Local hospital executives tell me Ascension is an extremely mission-driven organization, which is committed to keeping hospitals open in areas that need them—even if those hospitals aren’t self-sustaining.
That means Ascension’s most profitable markets—Austin, Texas, Nashville, Tenn., and Indianapolis—have to support the rest.
To some extent, every local hospital system has this issue. Some of their hospitals are wildly profitable, while others are losing money or breaking even. That’s even true within the St. Vincent system.

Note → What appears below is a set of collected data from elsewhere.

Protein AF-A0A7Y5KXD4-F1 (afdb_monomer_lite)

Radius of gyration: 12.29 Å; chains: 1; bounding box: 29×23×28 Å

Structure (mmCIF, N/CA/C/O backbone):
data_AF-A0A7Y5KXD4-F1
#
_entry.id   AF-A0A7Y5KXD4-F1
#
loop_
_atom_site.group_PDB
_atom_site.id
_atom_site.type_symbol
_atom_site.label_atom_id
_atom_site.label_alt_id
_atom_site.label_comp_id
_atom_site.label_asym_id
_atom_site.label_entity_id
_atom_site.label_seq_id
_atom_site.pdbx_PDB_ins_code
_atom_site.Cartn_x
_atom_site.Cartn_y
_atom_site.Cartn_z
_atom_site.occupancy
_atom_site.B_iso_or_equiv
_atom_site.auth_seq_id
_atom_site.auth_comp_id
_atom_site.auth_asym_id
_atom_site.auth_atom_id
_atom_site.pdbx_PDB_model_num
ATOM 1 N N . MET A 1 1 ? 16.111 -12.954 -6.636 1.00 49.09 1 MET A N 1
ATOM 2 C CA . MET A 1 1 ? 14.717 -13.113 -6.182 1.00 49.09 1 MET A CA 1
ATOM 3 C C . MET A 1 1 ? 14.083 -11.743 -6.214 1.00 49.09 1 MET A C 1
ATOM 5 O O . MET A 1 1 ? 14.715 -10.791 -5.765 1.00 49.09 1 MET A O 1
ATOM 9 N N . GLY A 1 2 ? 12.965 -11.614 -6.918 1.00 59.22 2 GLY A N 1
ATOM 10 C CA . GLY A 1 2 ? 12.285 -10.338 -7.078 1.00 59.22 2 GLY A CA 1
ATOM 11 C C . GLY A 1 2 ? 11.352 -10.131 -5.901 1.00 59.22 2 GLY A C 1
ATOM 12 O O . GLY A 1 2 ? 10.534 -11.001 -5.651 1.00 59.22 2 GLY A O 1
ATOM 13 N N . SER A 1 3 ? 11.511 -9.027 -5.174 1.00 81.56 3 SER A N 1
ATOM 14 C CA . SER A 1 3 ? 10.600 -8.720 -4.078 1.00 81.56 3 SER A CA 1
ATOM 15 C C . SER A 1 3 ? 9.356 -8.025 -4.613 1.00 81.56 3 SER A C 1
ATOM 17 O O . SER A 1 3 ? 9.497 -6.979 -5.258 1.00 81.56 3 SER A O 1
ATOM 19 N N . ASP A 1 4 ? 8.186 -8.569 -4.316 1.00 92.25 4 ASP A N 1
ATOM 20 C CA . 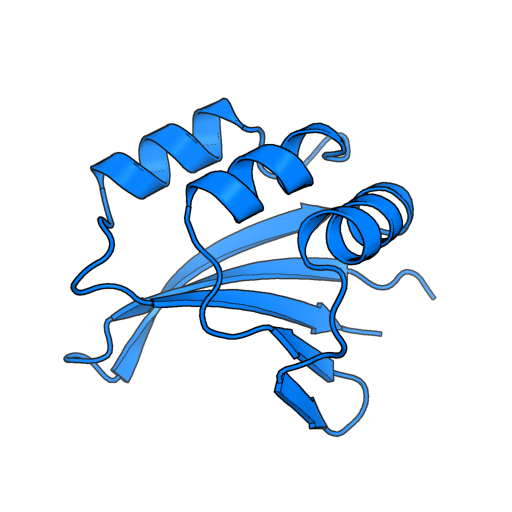ASP A 1 4 ? 6.901 -8.034 -4.753 1.00 92.25 4 ASP A CA 1
ATOM 21 C C . ASP A 1 4 ? 6.340 -7.057 -3.726 1.00 92.25 4 ASP A C 1
ATOM 23 O O . ASP A 1 4 ? 6.405 -7.302 -2.523 1.00 92.25 4 ASP A O 1
ATOM 27 N N . LEU A 1 5 ? 5.779 -5.946 -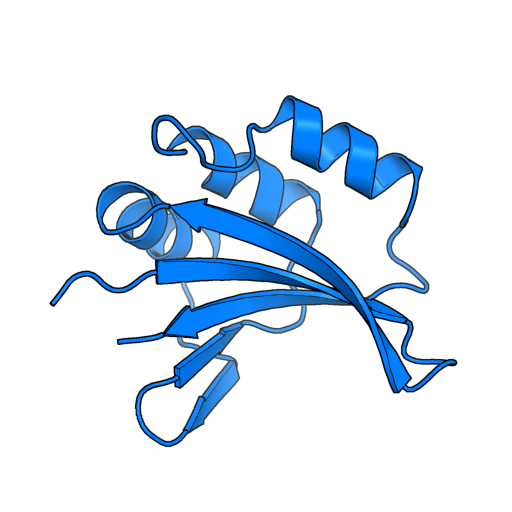4.204 1.00 95.00 5 LEU A N 1
ATOM 28 C CA . LEU A 1 5 ? 5.033 -4.991 -3.395 1.00 95.00 5 LEU A CA 1
ATOM 29 C C . LEU A 1 5 ? 3.540 -5.155 -3.620 1.00 95.00 5 LEU A C 1
ATOM 31 O O . LEU A 1 5 ? 3.063 -5.082 -4.751 1.00 95.00 5 LEU A O 1
ATOM 35 N N . THR A 1 6 ? 2.798 -5.288 -2.529 1.00 96.31 6 THR A N 1
ATOM 36 C CA . THR A 1 6 ? 1.349 -5.470 -2.544 1.00 96.31 6 THR A CA 1
ATOM 37 C C . THR A 1 6 ? 0.678 -4.420 -1.670 1.00 96.31 6 THR A C 1
ATOM 39 O O . THR A 1 6 ? 0.993 -4.274 -0.492 1.00 96.31 6 THR A O 1
ATOM 42 N N . LEU A 1 7 ? -0.289 -3.706 -2.240 1.00 97.31 7 LEU A N 1
ATOM 43 C CA . LEU A 1 7 ? -1.258 -2.909 -1.502 1.00 97.31 7 LEU A CA 1
ATOM 44 C C . LEU A 1 7 ? -2.272 -3.835 -0.830 1.00 97.31 7 LEU A C 1
ATOM 46 O O . LEU A 1 7 ? -2.898 -4.656 -1.503 1.00 97.31 7 LEU A O 1
ATOM 50 N N . LEU A 1 8 ? -2.501 -3.630 0.462 1.00 97.56 8 LEU A N 1
ATOM 51 C CA . LEU A 1 8 ? -3.561 -4.260 1.239 1.00 97.56 8 LEU A CA 1
ATOM 52 C C . LEU A 1 8 ? -4.508 -3.181 1.772 1.00 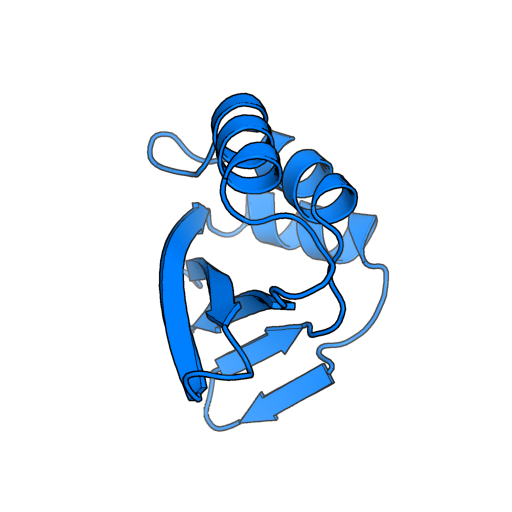97.56 8 LEU A C 1
ATOM 54 O O . LEU A 1 8 ? -4.074 -2.231 2.421 1.00 97.56 8 LEU A O 1
ATOM 58 N N . ILE A 1 9 ? -5.805 -3.350 1.520 1.00 97.50 9 ILE A N 1
ATOM 59 C CA . ILE A 1 9 ? -6.870 -2.526 2.099 1.00 97.50 9 ILE A CA 1
ATOM 60 C C . ILE A 1 9 ? -7.646 -3.397 3.081 1.00 97.50 9 ILE A C 1
ATOM 62 O O . ILE A 1 9 ? -8.189 -4.441 2.705 1.00 9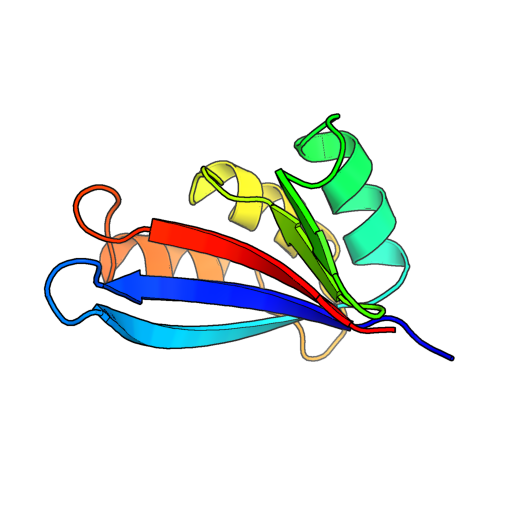7.50 9 ILE A O 1
ATOM 66 N N . ILE A 1 10 ? -7.691 -2.974 4.339 1.00 97.50 10 ILE A N 1
ATOM 67 C CA . ILE A 1 10 ? -8.251 -3.728 5.460 1.00 97.50 10 ILE A CA 1
ATOM 68 C C . ILE A 1 10 ? -9.488 -3.007 5.986 1.00 97.50 10 ILE A C 1
ATOM 70 O O . ILE A 1 10 ? -9.466 -1.796 6.203 1.00 97.50 10 ILE A O 1
ATOM 74 N N . ASP A 1 11 ? -10.560 -3.760 6.225 1.00 96.94 11 ASP A N 1
ATOM 75 C CA . ASP A 1 11 ? -11.663 -3.310 7.069 1.00 96.94 11 ASP A CA 1
ATOM 76 C C . ASP A 1 11 ? -11.387 -3.750 8.516 1.00 96.94 11 ASP A C 1
ATOM 78 O O . ASP A 1 11 ? -11.509 -4.942 8.830 1.00 96.94 11 ASP A O 1
ATOM 82 N N . PRO A 1 12 ? -11.022 -2.823 9.421 1.00 94.5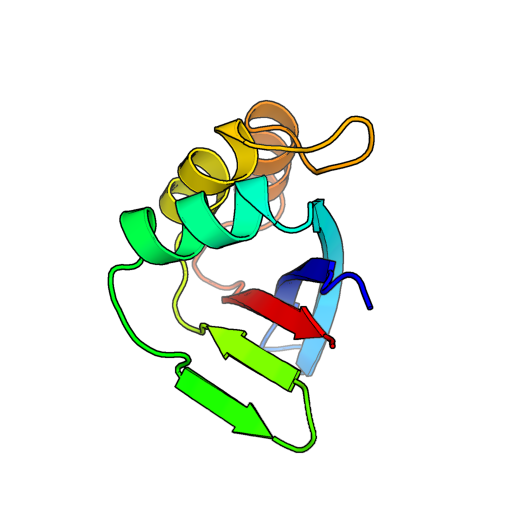6 12 PRO A N 1
ATOM 83 C CA . PRO A 1 12 ? -10.709 -3.175 10.802 1.00 94.56 12 PRO A CA 1
ATOM 84 C C . PRO A 1 12 ? -11.928 -3.658 11.591 1.00 94.56 12 PRO A C 1
ATOM 86 O O . PRO A 1 12 ? -11.768 -4.329 12.606 1.00 94.56 12 PRO A O 1
ATOM 89 N N . ARG A 1 13 ? -13.150 -3.345 11.145 1.00 95.50 13 ARG A N 1
ATOM 90 C CA . ARG A 1 13 ? -14.389 -3.777 11.811 1.00 95.50 13 ARG A CA 1
ATOM 91 C C . ARG A 1 13 ? -14.684 -5.243 11.526 1.00 95.50 13 ARG A C 1
ATOM 93 O O . ARG A 1 13 ? -15.183 -5.944 12.398 1.00 95.50 13 ARG A O 1
ATOM 100 N N . ALA A 1 14 ? -14.372 -5.687 10.311 1.00 93.94 14 ALA A N 1
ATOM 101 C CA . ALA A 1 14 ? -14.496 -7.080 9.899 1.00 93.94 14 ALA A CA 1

According to St. Vincent’s most recent financial report, money-losing ventures, such as St. Vincent Medical Group, St. Vincent Fishers Hospital and St. Vincent New Hope, received transfers from Ascension. St. Vincent Medical Group, the hospital system’s group of 800 employed physicians, received a substantial $158.2 million transfer from Ascension.
Nearly every other St. Vincent facility contributed toward the overall transfer to Ascension, which more than offset the transfers from Ascension.
But neither Indiana University Health nor Community Health Network nor Franciscan Alliance have an out-of-state management team to answer to.
For the St. Vincent employees among the 865 that lost their jobs, or for the ones upset about the lack of pay raises, I feel your pain. (The newspaper industry has been suffering through similar changes for the past decade.)
But it’s important to remember that the cuts last year were an Ascension decision, part of 4,700 cuts nationwide.
It’s still true that St. Vincent has one of the best financial positions among Indiana’s major hospital systems. And I'd rather be in an organization with the strongest patient mix and profit margins than in one with fewer resources with which to withstand the storm of changes in health care right now.